In verse 12, Solomon gives her a place of honor and puts her on a pedestal. No one rode in the king’s chariot without having such an honored position.
Husbands, take note. We are a picture of Solomon and Christ—the Shepherd and the King. As such, we are also to treat our wives like queens by putting them on a pedestal and giving them the highest place of honor.
Husbands, likewise, dwell with them [your wives] with understanding, giving honor to the wife… (1 Peter 3:7).
She is now riding in his chariot, and Solomon and his friends say in verse 13, “Return, return, O Shulamite; return, return that we may look upon you!” They are cheering and praising her for her beauty, honor, and virtue.
We have come to the end of chapter 6, and there are only two chapters left. They have now gone through all the phases of their relationship. From friendship and infatuation to falling in love and getting married to the storming and norming of marriage, we have seen it all. Their love has clearly matured. It’s far beyond mere infatuation with its fickle emotions. It has matured now into true love that will last a lifetime.
We don’t know how long they have been married by the time we get to chapter 6, but it is probably decades. While I have called her the Shulamite from the very beginning of this book, this is the first time she is ever called such in Song of Solomon. Scholars do not agree on the location of Shulem from which she gets this title. Some argue for a location as far away as Lebanon, an ancient kingdom on the Mediterranean immediately north of Israel, whose modern nation still bears its name. Others argue for the town of Shunem, which was in the land grant of Issachar north of Mount Gilboa in the Jezreel Valley.
While the exact location has been lost, we know that Shulamite is a title that means “peaceful.” This woman has brought great peace to Solomon, and they are now at peace with each other.
They have reached a place in their relationship where they are practically what they were already positionally. The moment you get married and say, “I do,” God no longer sees two of you. He only sees one. The goal of every marriage is to become one flesh, not just physically—that is easy—but to truly become one body emotionally, spiritually, and mentally. While it happens instantly in God’s eyes, positionally it takes a lifetime to grow into true oneness as He intended. This couple is now enjoying the fruit of committed love.
It is not a coincidence that Shulamite is the feminine form of the masculine name, Solomon. Similar to Phillip and Phyllis, Daniel and Danielle, or Robert and Roberta. Shulem was a place, but it is also a person. This woman’s title is the “Shulamite,” which no doubt comes from the place of her birth. But more importantly, they share the same name because they share the same heavenly Father. Finally, they are one person—truly living as one body in complete unity.

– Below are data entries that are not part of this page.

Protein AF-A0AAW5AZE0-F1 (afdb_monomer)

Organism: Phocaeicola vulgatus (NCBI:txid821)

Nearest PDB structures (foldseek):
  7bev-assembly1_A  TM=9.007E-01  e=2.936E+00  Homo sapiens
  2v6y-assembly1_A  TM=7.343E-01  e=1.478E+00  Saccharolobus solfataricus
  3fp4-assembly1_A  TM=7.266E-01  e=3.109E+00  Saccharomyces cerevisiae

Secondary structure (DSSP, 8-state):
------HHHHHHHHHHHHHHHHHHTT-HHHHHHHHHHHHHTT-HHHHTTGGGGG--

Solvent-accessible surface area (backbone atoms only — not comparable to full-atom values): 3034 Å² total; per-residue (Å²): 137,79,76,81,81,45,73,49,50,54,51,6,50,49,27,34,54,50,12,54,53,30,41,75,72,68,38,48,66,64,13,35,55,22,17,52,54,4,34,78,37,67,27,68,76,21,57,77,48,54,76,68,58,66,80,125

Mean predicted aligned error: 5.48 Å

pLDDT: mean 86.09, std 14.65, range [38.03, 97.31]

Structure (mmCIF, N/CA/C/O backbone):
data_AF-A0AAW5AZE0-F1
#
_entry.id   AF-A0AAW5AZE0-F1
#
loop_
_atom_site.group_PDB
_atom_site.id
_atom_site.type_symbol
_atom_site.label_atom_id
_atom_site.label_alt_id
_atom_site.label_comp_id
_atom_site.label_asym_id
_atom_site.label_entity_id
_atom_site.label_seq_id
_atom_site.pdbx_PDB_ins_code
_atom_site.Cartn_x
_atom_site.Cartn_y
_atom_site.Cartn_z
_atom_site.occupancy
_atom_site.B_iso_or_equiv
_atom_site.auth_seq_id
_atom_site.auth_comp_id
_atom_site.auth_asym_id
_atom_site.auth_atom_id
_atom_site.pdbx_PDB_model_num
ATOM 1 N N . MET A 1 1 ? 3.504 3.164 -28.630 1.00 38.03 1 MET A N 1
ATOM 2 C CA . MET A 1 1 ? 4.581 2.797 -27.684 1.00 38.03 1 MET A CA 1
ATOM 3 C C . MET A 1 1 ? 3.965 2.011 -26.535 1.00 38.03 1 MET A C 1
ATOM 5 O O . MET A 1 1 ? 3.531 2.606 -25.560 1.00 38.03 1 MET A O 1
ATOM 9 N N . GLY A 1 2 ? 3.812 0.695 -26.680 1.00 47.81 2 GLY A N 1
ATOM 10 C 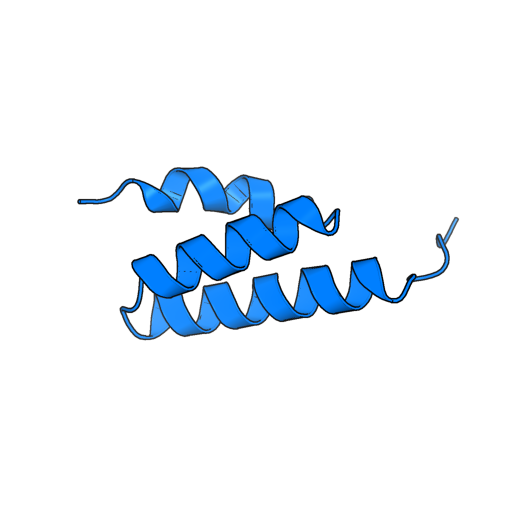CA . GLY A 1 2 ? 3.392 -0.160 -25.569 1.00 47.81 2 GLY A CA 1
ATOM 11 C C . GLY A 1 2 ? 4.646 -0.683 -24.893 1.00 47.81 2 GLY A C 1
ATOM 12 O O . GLY A 1 2 ? 5.365 -1.463 -25.513 1.00 47.81 2 GLY A O 1
ATOM 13 N N . GLN A 1 3 ? 4.959 -0.220 -23.683 1.00 53.19 3 GLN A N 1
ATOM 14 C CA . GLN A 1 3 ? 6.035 -0.852 -22.925 1.00 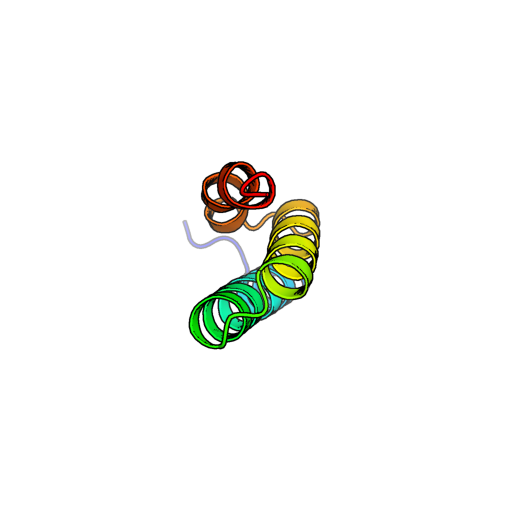53.19 3 GLN A CA 1
ATOM 15 C C . GLN A 1 3 ? 5.631 -2.301 -22.620 1.00 53.19 3 GLN A C 1
ATOM 17 O O . GLN A 1 3 ? 4.456 -2.547 -22.325 1.00 53.19 3 GLN A O 1
ATOM 22 N N . PRO A 1 4 ? 6.555 -3.270 -22.726 1.00 53.72 4 PRO A N 1
ATOM 23 C CA . PRO A 1 4 ? 6.260 -4.644 -22.356 1.00 53.72 4 PRO A CA 1
ATOM 24 C C . PRO A 1 4 ? 5.799 -4.657 -20.896 1.00 53.72 4 PRO A C 1
ATOM 26 O O . PRO A 1 4 ? 6.513 -4.176 -20.019 1.00 53.72 4 PRO A O 1
ATOM 29 N N . LYS A 1 5 ? 4.585 -5.168 -20.646 1.00 58.66 5 LYS A N 1
ATOM 30 C CA . LYS A 1 5 ? 4.054 -5.382 -19.294 1.00 58.66 5 LYS A CA 1
ATOM 31 C C . LYS A 1 5 ? 4.958 -6.393 -18.598 1.00 58.66 5 LYS A C 1
ATOM 33 O O . LYS A 1 5 ? 4.791 -7.599 -18.760 1.00 58.66 5 LYS A O 1
ATOM 38 N N . THR A 1 6 ? 5.965 -5.904 -17.890 1.00 66.50 6 THR A N 1
ATOM 39 C CA . THR A 1 6 ? 6.846 -6.737 -17.080 1.00 66.50 6 THR A CA 1
ATOM 40 C C . THR A 1 6 ? 6.034 -7.365 -15.945 1.00 66.50 6 THR A C 1
ATOM 42 O O . THR A 1 6 ? 4.971 -6.868 -15.568 1.00 66.50 6 THR A O 1
ATOM 45 N N . ILE A 1 7 ? 6.512 -8.481 -15.390 1.00 71.62 7 ILE A N 1
ATOM 46 C CA . ILE A 1 7 ? 5.843 -9.190 -14.280 1.00 71.62 7 ILE A CA 1
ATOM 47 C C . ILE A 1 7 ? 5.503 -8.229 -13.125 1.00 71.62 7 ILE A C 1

Chapter 6 concludes with the Shulamite saying, “What would you see in the Shulamite—as it were, the dance of the two camps?” They are seen now as two camps dancing together. After years of marriage, they have mastered the rhythm of marriage—how to move together rather than stumbling all over each other.

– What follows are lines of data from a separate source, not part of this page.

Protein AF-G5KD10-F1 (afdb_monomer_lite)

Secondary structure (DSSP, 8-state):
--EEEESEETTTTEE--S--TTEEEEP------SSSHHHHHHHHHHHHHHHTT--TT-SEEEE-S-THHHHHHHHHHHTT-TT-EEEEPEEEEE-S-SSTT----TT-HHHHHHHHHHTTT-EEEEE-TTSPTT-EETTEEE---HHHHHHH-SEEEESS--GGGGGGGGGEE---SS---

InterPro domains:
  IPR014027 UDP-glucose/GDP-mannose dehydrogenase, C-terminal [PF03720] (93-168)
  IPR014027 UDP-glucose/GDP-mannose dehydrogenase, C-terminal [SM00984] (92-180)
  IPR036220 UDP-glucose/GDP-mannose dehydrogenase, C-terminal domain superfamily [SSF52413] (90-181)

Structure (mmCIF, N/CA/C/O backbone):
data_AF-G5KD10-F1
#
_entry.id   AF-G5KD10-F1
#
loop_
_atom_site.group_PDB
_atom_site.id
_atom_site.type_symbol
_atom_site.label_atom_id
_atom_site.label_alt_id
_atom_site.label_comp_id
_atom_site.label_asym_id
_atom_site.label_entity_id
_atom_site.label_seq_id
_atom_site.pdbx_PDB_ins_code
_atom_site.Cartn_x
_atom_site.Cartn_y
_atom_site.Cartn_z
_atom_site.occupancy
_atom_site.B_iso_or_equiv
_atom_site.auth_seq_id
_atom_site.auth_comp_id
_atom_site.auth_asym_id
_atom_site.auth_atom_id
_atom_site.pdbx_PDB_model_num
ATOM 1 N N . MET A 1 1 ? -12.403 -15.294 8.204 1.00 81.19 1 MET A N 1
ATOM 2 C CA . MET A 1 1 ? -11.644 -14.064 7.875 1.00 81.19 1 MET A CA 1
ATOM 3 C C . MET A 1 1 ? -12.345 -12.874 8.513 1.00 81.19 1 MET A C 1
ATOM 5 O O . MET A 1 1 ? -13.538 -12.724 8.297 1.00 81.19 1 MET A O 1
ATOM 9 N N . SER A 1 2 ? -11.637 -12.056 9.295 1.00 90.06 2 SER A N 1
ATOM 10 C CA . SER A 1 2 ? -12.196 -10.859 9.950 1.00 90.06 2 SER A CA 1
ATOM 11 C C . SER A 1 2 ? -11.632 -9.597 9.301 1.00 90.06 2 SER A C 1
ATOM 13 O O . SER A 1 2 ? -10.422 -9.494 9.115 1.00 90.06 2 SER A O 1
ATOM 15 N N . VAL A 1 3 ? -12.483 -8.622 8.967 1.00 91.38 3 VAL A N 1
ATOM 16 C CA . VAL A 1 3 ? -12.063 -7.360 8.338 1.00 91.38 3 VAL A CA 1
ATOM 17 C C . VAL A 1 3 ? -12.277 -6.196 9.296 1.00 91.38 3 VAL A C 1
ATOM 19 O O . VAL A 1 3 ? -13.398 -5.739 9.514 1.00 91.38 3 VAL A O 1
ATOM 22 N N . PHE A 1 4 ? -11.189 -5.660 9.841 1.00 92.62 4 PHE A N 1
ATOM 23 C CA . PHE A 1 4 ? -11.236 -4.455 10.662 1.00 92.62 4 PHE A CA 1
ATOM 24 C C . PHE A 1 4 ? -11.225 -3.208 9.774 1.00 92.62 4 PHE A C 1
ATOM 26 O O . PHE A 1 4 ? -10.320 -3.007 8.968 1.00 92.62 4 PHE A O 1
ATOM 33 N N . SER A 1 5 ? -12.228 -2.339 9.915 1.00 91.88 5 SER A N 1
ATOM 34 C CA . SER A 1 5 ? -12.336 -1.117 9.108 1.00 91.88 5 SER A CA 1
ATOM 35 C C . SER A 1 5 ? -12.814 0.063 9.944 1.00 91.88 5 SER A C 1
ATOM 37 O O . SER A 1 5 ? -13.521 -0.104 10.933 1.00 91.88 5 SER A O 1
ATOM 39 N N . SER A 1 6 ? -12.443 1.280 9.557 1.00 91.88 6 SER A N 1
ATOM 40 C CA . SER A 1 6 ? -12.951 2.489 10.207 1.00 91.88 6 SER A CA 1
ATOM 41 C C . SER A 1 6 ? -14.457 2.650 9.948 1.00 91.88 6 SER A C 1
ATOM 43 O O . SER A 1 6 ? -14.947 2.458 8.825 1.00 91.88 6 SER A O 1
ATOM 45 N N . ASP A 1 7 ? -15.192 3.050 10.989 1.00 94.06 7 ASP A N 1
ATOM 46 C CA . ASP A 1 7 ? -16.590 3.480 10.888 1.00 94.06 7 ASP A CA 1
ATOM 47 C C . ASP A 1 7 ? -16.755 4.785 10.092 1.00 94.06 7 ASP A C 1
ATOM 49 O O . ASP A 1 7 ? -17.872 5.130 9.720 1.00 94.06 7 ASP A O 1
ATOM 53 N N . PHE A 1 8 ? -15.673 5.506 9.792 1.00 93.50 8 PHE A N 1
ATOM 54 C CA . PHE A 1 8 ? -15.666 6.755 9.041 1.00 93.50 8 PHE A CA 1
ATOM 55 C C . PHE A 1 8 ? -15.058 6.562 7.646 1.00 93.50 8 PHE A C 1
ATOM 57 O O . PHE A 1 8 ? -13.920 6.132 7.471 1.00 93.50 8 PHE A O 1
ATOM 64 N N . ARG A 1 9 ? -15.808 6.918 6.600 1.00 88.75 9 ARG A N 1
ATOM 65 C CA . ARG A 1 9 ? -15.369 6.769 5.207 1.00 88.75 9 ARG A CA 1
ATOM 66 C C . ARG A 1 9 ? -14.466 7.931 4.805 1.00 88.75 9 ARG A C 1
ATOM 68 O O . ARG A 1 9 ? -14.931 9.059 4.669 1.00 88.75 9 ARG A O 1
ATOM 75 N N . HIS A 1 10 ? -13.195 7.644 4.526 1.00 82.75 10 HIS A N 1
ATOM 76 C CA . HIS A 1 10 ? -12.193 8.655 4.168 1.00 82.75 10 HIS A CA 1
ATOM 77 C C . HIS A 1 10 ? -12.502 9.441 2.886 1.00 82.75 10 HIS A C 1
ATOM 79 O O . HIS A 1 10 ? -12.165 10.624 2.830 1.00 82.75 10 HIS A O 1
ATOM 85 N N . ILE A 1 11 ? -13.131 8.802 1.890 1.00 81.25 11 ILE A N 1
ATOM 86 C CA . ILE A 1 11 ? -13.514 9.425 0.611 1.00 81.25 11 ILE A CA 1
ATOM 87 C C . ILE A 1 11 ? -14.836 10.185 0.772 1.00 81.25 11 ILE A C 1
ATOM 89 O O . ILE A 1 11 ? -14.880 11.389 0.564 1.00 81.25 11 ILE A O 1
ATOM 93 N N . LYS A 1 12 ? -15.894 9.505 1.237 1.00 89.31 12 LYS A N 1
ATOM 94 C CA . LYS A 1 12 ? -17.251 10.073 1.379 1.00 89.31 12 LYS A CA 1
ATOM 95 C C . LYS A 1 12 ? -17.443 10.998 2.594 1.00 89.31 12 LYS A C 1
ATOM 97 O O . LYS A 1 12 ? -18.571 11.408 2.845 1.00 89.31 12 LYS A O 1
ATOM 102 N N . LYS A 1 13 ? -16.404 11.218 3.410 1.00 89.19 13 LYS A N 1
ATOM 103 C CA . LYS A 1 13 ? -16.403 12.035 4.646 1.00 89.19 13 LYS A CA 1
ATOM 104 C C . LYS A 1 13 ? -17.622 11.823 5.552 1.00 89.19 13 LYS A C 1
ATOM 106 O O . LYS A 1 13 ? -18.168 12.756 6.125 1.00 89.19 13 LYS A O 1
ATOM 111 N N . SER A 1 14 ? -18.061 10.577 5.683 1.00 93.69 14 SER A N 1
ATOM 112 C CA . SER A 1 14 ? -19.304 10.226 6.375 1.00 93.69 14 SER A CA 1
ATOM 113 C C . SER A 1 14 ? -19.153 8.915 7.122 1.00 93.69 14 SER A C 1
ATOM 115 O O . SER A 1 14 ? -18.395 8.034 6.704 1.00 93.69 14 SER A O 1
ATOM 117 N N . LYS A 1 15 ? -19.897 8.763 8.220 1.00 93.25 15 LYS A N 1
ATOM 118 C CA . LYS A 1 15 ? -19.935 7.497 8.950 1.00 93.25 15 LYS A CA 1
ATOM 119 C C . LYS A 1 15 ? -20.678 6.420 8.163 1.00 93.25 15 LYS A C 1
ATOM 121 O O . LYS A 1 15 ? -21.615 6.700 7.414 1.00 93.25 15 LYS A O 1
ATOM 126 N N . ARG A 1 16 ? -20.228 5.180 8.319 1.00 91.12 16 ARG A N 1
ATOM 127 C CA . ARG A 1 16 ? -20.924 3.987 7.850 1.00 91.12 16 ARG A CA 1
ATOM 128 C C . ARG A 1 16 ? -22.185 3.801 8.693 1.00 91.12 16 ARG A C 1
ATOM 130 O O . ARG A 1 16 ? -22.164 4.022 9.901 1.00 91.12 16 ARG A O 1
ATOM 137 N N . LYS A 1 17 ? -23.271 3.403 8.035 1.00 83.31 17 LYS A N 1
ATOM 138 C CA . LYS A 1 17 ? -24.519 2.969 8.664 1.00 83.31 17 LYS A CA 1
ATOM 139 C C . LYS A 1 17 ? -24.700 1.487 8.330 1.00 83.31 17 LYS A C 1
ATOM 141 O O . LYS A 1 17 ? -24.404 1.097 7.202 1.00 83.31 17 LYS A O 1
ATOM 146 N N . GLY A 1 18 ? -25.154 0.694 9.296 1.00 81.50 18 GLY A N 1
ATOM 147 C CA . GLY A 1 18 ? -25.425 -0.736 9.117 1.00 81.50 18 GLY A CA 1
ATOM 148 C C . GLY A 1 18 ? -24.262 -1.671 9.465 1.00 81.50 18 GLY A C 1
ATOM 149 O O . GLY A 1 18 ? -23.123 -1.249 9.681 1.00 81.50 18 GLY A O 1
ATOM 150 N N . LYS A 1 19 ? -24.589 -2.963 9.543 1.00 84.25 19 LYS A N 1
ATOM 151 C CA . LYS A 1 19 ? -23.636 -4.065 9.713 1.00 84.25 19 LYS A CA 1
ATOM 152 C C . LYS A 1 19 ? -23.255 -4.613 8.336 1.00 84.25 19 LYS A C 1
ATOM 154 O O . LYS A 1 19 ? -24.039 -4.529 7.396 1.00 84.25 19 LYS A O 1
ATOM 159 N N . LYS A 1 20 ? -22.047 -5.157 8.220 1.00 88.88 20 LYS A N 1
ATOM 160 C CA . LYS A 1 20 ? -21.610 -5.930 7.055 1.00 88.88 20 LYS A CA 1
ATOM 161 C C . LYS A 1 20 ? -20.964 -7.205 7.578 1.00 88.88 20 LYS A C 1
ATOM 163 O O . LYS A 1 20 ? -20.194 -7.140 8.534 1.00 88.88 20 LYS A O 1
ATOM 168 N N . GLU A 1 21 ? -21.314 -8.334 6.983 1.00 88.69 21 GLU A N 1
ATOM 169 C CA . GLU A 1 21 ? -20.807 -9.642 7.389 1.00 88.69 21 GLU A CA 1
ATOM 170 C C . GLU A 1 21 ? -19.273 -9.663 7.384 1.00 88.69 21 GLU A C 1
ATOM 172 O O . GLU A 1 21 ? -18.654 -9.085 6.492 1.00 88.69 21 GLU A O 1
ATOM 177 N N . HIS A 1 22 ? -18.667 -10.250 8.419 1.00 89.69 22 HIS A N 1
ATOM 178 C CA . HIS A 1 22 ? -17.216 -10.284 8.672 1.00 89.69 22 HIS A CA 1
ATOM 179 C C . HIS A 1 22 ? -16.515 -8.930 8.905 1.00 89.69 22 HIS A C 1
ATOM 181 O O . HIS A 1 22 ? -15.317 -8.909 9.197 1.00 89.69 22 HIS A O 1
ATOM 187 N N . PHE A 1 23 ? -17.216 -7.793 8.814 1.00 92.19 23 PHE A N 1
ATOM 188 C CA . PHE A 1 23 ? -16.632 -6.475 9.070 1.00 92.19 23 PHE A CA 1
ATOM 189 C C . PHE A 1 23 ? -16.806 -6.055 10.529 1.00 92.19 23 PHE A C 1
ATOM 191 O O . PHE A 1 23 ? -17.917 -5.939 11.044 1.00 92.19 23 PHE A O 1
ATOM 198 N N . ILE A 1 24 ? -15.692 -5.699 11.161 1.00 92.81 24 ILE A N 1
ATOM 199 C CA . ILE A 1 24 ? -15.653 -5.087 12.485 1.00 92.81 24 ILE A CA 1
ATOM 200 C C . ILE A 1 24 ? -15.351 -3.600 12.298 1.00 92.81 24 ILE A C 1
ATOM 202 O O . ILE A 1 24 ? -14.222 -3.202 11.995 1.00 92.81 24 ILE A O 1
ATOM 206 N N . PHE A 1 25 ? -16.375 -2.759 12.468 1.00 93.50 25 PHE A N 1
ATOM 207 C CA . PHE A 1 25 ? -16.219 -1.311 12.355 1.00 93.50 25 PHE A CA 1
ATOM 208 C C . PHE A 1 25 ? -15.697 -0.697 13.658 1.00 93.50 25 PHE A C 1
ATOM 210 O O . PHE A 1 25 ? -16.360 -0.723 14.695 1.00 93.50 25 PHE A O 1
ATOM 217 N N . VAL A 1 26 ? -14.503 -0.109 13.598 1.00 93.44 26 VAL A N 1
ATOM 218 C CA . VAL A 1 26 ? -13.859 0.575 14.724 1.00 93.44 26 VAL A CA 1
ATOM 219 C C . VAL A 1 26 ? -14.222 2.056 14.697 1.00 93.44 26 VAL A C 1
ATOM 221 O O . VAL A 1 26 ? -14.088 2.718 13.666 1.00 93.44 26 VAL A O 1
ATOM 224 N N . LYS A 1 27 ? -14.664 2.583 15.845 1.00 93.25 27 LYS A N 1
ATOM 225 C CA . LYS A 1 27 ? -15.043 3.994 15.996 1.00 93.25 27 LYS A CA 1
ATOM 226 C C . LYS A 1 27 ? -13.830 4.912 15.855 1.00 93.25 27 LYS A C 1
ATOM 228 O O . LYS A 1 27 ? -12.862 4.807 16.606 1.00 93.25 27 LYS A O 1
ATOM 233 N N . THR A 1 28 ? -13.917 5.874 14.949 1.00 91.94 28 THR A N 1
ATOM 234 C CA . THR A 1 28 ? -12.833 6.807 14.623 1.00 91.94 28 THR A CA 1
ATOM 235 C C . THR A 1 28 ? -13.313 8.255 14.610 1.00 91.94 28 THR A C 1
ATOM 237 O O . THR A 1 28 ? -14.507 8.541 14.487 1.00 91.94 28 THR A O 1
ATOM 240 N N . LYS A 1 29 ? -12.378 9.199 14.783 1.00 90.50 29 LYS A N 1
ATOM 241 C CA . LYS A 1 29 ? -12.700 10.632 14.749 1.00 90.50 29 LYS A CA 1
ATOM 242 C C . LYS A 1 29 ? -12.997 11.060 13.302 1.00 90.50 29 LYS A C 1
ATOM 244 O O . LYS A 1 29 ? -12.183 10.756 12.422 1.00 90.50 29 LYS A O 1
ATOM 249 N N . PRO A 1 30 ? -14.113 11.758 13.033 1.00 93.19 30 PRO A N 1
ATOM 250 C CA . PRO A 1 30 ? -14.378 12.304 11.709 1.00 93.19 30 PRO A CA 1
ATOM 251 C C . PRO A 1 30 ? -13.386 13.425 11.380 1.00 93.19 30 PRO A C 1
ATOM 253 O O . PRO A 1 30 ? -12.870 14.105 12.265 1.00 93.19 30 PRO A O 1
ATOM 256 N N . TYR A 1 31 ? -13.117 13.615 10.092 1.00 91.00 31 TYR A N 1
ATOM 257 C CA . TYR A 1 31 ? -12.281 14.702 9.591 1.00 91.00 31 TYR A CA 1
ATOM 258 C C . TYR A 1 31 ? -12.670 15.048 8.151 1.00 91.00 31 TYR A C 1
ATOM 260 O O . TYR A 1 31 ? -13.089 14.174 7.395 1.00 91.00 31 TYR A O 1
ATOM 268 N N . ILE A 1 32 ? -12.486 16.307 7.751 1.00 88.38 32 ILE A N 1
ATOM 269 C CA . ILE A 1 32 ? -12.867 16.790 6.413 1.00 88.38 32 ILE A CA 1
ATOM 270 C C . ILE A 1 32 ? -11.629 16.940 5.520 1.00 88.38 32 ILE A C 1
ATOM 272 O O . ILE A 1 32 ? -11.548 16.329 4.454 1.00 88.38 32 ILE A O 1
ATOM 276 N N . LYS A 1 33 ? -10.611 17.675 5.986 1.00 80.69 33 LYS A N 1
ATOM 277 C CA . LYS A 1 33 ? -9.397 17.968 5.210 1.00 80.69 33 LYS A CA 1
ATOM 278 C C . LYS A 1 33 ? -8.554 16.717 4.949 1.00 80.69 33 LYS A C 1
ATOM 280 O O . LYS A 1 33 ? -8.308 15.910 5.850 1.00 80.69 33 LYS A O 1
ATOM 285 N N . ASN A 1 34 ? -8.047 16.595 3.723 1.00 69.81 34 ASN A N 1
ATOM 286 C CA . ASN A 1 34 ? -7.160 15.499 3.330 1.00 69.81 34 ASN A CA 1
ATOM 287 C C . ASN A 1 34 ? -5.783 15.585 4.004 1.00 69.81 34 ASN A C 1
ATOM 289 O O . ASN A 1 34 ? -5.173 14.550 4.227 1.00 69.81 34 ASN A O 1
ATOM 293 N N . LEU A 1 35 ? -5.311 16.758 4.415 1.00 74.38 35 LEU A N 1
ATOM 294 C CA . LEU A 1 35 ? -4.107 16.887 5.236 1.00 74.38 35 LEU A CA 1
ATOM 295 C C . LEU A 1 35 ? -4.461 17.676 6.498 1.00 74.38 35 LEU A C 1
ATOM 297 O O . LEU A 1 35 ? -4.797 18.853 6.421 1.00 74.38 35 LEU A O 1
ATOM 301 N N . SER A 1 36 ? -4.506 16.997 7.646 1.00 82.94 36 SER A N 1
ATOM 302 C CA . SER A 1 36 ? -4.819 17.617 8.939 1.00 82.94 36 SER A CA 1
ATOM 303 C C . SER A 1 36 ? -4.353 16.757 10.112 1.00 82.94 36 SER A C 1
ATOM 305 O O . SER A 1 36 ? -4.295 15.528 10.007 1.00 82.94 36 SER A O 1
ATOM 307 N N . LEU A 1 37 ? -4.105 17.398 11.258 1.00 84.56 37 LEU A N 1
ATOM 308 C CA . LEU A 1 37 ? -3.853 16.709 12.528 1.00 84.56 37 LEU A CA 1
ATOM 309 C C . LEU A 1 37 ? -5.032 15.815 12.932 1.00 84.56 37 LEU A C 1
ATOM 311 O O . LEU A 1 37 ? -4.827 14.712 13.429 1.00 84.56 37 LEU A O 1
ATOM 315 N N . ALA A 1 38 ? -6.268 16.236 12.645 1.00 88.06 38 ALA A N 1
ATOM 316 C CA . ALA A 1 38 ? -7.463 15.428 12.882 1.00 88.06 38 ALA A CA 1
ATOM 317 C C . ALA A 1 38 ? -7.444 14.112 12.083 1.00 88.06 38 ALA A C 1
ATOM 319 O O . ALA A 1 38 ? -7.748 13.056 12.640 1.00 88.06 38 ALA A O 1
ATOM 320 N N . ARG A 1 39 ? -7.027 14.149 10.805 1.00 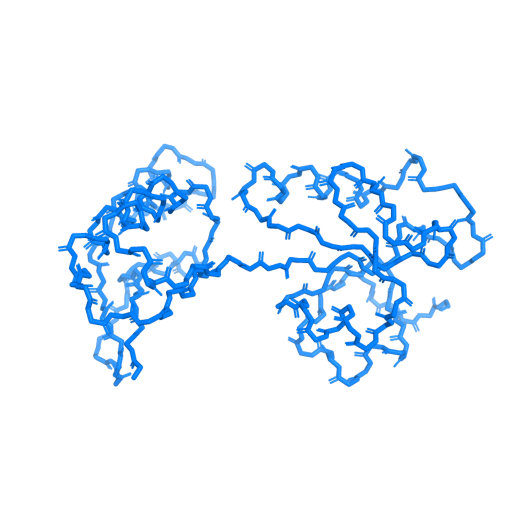87.19 39 ARG A N 1
ATOM 321 C CA . ARG A 1 39 ? -6.838 12.939 9.984 1.00 87.19 39 ARG A CA 1
ATOM 322 C C . ARG A 1 39 ? -5.785 12.019 10.595 1.00 87.19 39 ARG A C 1
ATOM 324 O O . ARG A 1 39 ? -6.053 10.833 10.764 1.00 87.19 39 ARG A O 1
ATOM 331 N N . LEU A 1 40 ? -4.617 12.566 10.937 1.00 82.56 40 LEU A N 1
ATOM 332 C CA . LEU A 1 40 ? -3.524 11.795 11.537 1.00 82.56 40 LEU A CA 1
ATOM 333 C C . LEU A 1 40 ? -3.962 11.153 12.861 1.00 82.56 40 LEU A C 1
ATOM 335 O O . LEU A 1 40 ? -3.789 9.955 13.053 1.00 82.56 40 LEU A O 1
ATOM 339 N N . SER A 1 41 ? -4.623 11.918 13.732 1.00 87.94 41 SER A N 1
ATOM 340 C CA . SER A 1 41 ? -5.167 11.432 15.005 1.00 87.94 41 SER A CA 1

They know each other’s moves and what they are going to do even before they do it. They are now moving together as one couple, one family, one body in unity. That is the goal when there has been separation. Their marriage has been restored, and they are enjoying the fruit of their garden of marriage. They have learned how to work through their conflicts. God did not make us cookie-cutter people. We all have our strengths and weaknesses, callings and giftings. God gave them to us to complement each other.